■ What to do ■
Look through the records that follow. Copy every line containing the word "coli".

■ Source records ■
[Start of section]

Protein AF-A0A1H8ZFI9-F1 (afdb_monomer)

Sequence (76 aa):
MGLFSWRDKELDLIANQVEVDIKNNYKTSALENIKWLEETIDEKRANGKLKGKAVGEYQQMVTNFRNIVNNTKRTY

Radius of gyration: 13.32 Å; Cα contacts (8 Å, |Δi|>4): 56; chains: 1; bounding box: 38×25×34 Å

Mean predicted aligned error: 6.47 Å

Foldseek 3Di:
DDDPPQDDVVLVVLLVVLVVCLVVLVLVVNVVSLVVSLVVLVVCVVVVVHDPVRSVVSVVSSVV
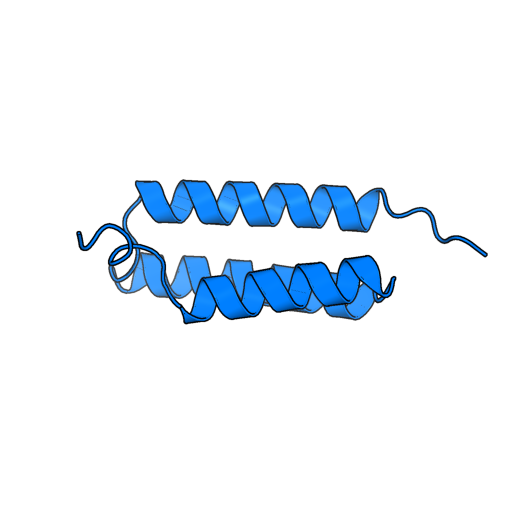SVVSSVPPPPPD

Secondary structure (DSSP, 8-state):
----SSS-HHHHHHHHHHHHHHHTT-HHHHHHHHHHHHHHHHHHHHTT-S-HHHHHHHHHHHHHHHHHHHH-----

pLDDT: mean 81.75, std 14.49, range [34.62, 92.81]

Nearest PDB structures (foldseek):
  8b0x-assembly1_T  TM=8.333E-01  e=3.325E-01  Escherichia coli B
  7boe-assembly1_T  TM=8.315E-01  e=3.325E-01  Escherichia coli K-12
  7n30-assembly1_ST  TM=8.334E-01  e=3.984E-01  Escherichia coli K-12
  7q4k-assembly1_AT  TM=8.340E-01  e=4.231E-01  Escherichia coli
  6enu-assembly1_t  TM=7.569E-01  e=3.130E-01  Escherichia coli

Solvent-accessible surface area (backbone atoms only — not comparable to full-atom values): 4425 Å² total; per-residue (Å²): 139,89,90,68,89,77,65,56,66,65,61,53,52,40,52,51,49,27,52,51,26,52,76,69,66,35,57,67,63,20,53,52,37,44,50,52,45,53,51,51,51,51,52,32,40,76,69,63,76,40,53,71,69,54,49,51,55,53,53,52,47,47,53,50,50,52,51,49,58,70,62,55,67,86,83,124

Structure (mmCIF, N/CA/C/O backbone):
data_AF-A0A1H8ZFI9-F1
#
_entry.id   AF-A0A1H8ZFI9-F1
#
loop_
_atom_site.group_PDB
_atom_site.id
_atom_site.type_symbol
_atom_site.label_atom_id
_atom_site.label_alt_id
_atom_site.label_comp_id
_atom_site.label_asym_id
_atom_site.label_entity_id
_atom_site.label_seq_id
_atom_site.pdbx_PDB_ins_code
_atom_site.Cartn_x
_atom_site.Cartn_y
_atom_site.Cartn_z
_atom_site.occupancy
_atom_site.B_iso_or_equiv
_atom_site.auth_seq_id
_atom_site.auth_comp_id
_atom_site.auth_asym_id
_atom_site.auth_atom_id
_atom_site.pdbx_PDB_model_num
ATOM 1 N N . MET A 1 1 ? -23.032 -19.411 2.854 1.00 34.62 1 MET A N 1
ATOM
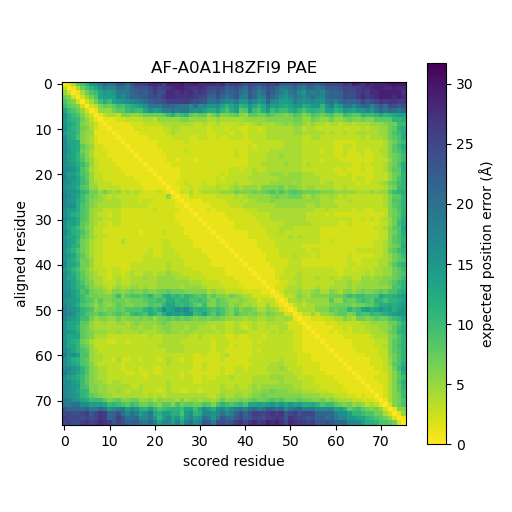 2 C CA . MET A 1 1 ? -21.672 -19.282 3.420 1.00 34.62 1 MET A CA 1
ATOM 3 C C . MET A 1 1 ? -21.161 -17.875 3.138 1.00 34.62 1 MET A C 1
ATOM 5 O O . MET A 1 1 ? -20.874 -17.575 1.991 1.00 34.62 1 MET A O 1
ATOM 9 N N . GLY A 1 2 ? -21.129 -16.994 4.140 1.00 40.72 2 GLY A N 1
ATOM 10 C CA . GLY A 1 2 ? -20.621 -15.623 4.001 1.00 40.72 2 GLY A CA 1
ATOM 11 C C . GLY A 1 2 ? -19.328 -15.463 4.794 1.00 40.72 2 GLY A C 1
ATOM 12 O O . GLY A 1 2 ? -19.387 -15.202 5.988 1.00 40.72 2 GLY A O 1
ATOM 13 N N . LEU A 1 3 ? -18.173 -15.667 4.152 1.00 44.47 3 LEU A N 1
ATOM 14 C CA . LEU A 1 3 ? -16.853 -15.638 4.807 1.00 44.47 3 LEU A CA 1
ATOM 15 C C . LEU A 1 3 ? -15.922 -14.516 4.309 1.00 44.47 3 LEU A C 1
ATOM 17 O O . LEU A 1 3 ? -14.722 -14.580 4.537 1.00 44.47 3 LEU A O 1
ATOM 21 N N . PHE A 1 4 ? -16.443 -13.456 3.680 1.00 42.81 4 PHE A N 1
ATOM 22 C CA . PHE A 1 4 ? -15.600 -12.371 3.143 1.00 42.81 4 PHE A CA 1
ATOM 23 C C . PHE A 1 4 ? -16.091 -10.955 3.481 1.00 42.81 4 PHE A C 1
ATOM 25 O O . PHE A 1 4 ? -15.957 -10.043 2.678 1.00 42.81 4 PHE A O 1
ATOM 32 N N . SER A 1 5 ? -16.647 -10.734 4.677 1.00 47.53 5 SER A N 1
ATOM 33 C CA . SER A 1 5 ? -17.096 -9.387 5.089 1.00 47.53 5 SER A CA 1
ATOM 34 C C . SER A 1 5 ? -16.015 -8.527 5.771 1.00 47.53 5 SER A C 1
ATOM 36 O O . SER A 1 5 ? -16.326 -7.432 6.227 1.00 47.53 5 SER A O 1
ATOM 38 N N . TRP A 1 6 ? -14.773 -9.013 5.893 1.00 53.41 6 TRP A N 1
ATOM 39 C CA . TRP A 1 6 ? -13.687 -8.304 6.600 1.00 53.41 6 TRP A CA 1
ATOM 40 C C . TRP A 1 6 ? -12.572 -7.784 5.685 1.00 53.41 6 TRP A C 1
ATOM 42 O O . TRP A 1 6 ? -11.684 -7.084 6.164 1.00 53.41 6 TRP A O 1
ATOM 52 N N . ARG A 1 7 ? -12.609 -8.113 4.387 1.00 62.41 7 ARG A N 1
ATOM 53 C CA . ARG A 1 7 ? -11.690 -7.542 3.397 1.00 62.41 7 ARG A CA 1
ATOM 54 C C . ARG A 1 7 ? -12.331 -6.296 2.818 1.00 62.41 7 ARG A C 1
ATOM 56 O O . ARG A 1 7 ? -13.451 -6.339 2.308 1.00 62.41 7 ARG A O 1
ATOM 63 N N . ASP A 1 8 ? -11.629 -5.186 2.959 1.00 77.12 8 ASP A N 1
ATOM 64 C CA . ASP A 1 8 ? -12.065 -3.918 2.411 1.00 77.12 8 ASP A CA 1
ATOM 65 C C . ASP A 1 8 ? -11.856 -3.969 0.893 1.00 77.12 8 ASP A C 1
ATOM 67 O O . ASP A 1 8 ? -10.745 -4.215 0.418 1.00 77.12 8 ASP A O 1
ATOM 71 N N . LYS A 1 9 ? -12.945 -3.814 0.131 1.00 82.88 9 LYS A N 1
ATOM 72 C CA . LYS A 1 9 ? -12.910 -3.927 -1.334 1.00 82.88 9 LYS A CA 1
ATOM 73 C C . LYS A 1 9 ? -11.984 -2.892 -1.964 1.00 82.88 9 LYS A C 1
ATOM 75 O O . LYS A 1 9 ? -11.393 -3.173 -2.994 1.00 82.88 9 LYS A O 1
ATOM 80 N N . GLU A 1 10 ? -11.858 -1.718 -1.354 1.00 85.00 10 GLU A N 1
ATOM 81 C CA . GLU A 1 10 ? -10.999 -0.648 -1.857 1.00 85.00 10 GLU A CA 1
ATOM 82 C C . GLU A 1 10 ? -9.528 -1.043 -1.730 1.00 85.00 10 GLU A C 1
ATOM 84 O O . GLU A 1 10 ? -8.794 -0.993 -2.709 1.00 85.00 10 GLU A O 1
ATOM 89 N N . LEU A 1 11 ? -9.123 -1.555 -0.563 1.00 86.25 11 LEU A N 1
ATOM 90 C CA . LEU A 1 11 ? -7.760 -2.053 -0.355 1.00 86.25 11 LEU A CA 1
ATOM 91 C C . LEU A 1 11 ? -7.423 -3.228 -1.284 1.00 86.25 11 LEU A C 1
ATOM 93 O O . LEU A 1 11 ? -6.298 -3.326 -1.767 1.00 86.25 11 LEU A O 1
ATOM 97 N N . ASP A 1 12 ? -8.389 -4.111 -1.546 1.00 87.31 12 ASP A N 1
ATOM 98 C CA . ASP A 1 12 ? -8.205 -5.249 -2.456 1.00 87.31 12 ASP A CA 1
ATOM 99 C C . ASP A 1 12 ? -8.034 -4.788 -3.918 1.00 87.31 12 
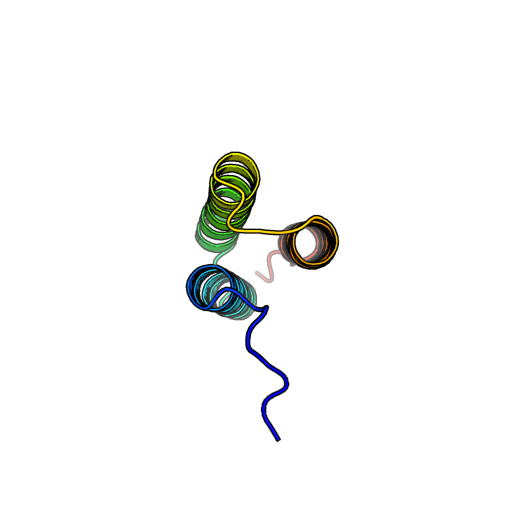ASP A C 1
ATOM 101 O O . ASP A 1 12 ? -7.157 -5.287 -4.621 1.00 87.31 12 ASP A O 1
ATOM 105 N N . LEU A 1 13 ? -8.790 -3.770 -4.351 1.00 89.31 13 LEU A N 1
ATOM 106 C CA . LEU A 1 13 ? -8.641 -3.160 -5.677 1.00 89.31 13 LEU A CA 1
ATOM 107 C C . LEU A 1 13 ? -7.270 -2.500 -5.857 1.00 89.31 13 LEU A C 1
ATOM 109 O O . LEU A 1 13 ? -6.619 -2.719 -6.878 1.00 89.31 13 LEU A O 1
ATOM 113 N N . ILE A 1 14 ? -6.808 -1.736 -4.863 1.00 90.00 14 ILE A N 1
ATOM 114 C CA . ILE A 1 14 ? -5.491 -1.085 -4.914 1.00 90.00 14 ILE A CA 1
ATOM 115 C C . ILE A 1 14 ? -4.381 -2.145 -4.946 1.00 90.00 14 ILE A C 1
ATOM 117 O O . ILE A 1 14 ? -3.462 -2.056 -5.759 1.00 90.00 14 ILE A O 1
ATOM 121 N N . ALA A 1 15 ? -4.481 -3.190 -4.117 1.00 89.31 15 ALA A N 1
ATOM 122 C CA . ALA A 1 15 ? -3.527 -4.298 -4.121 1.00 89.31 15 ALA A CA 1
ATOM 123 C C . ALA A 1 15 ? -3.482 -5.028 -5.476 1.00 89.31 15 ALA A C 1
ATOM 125 O O . ALA A 1 15 ? -2.401 -5.363 -5.962 1.00 89.31 15 ALA A O 1
ATOM 126 N N . ASN A 1 16 ? -4.639 -5.233 -6.113 1.00 91.06 16 ASN A N 1
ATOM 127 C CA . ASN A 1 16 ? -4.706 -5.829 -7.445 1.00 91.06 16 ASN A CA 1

[End of section]

■ Written reply ■
  8b0x-assembly1_T  TM=8.333E-01  e=3.325E-01  Escherichia coli B
  7boe-assembly1_T  TM=8.315E-01  e=3.325E-01  Escherichia coli K-12
  7n30-assembly1_ST  TM=8.334E-01  e=3.984E-01  Escherichia coli K-12
  7q4k-assembly1_AT  TM=8.340E-01  e=4.231E-01  Escherichia coli
  6enu-assembly1_t  TM=7.569E-01  e=3.130E-01  Escherichia coli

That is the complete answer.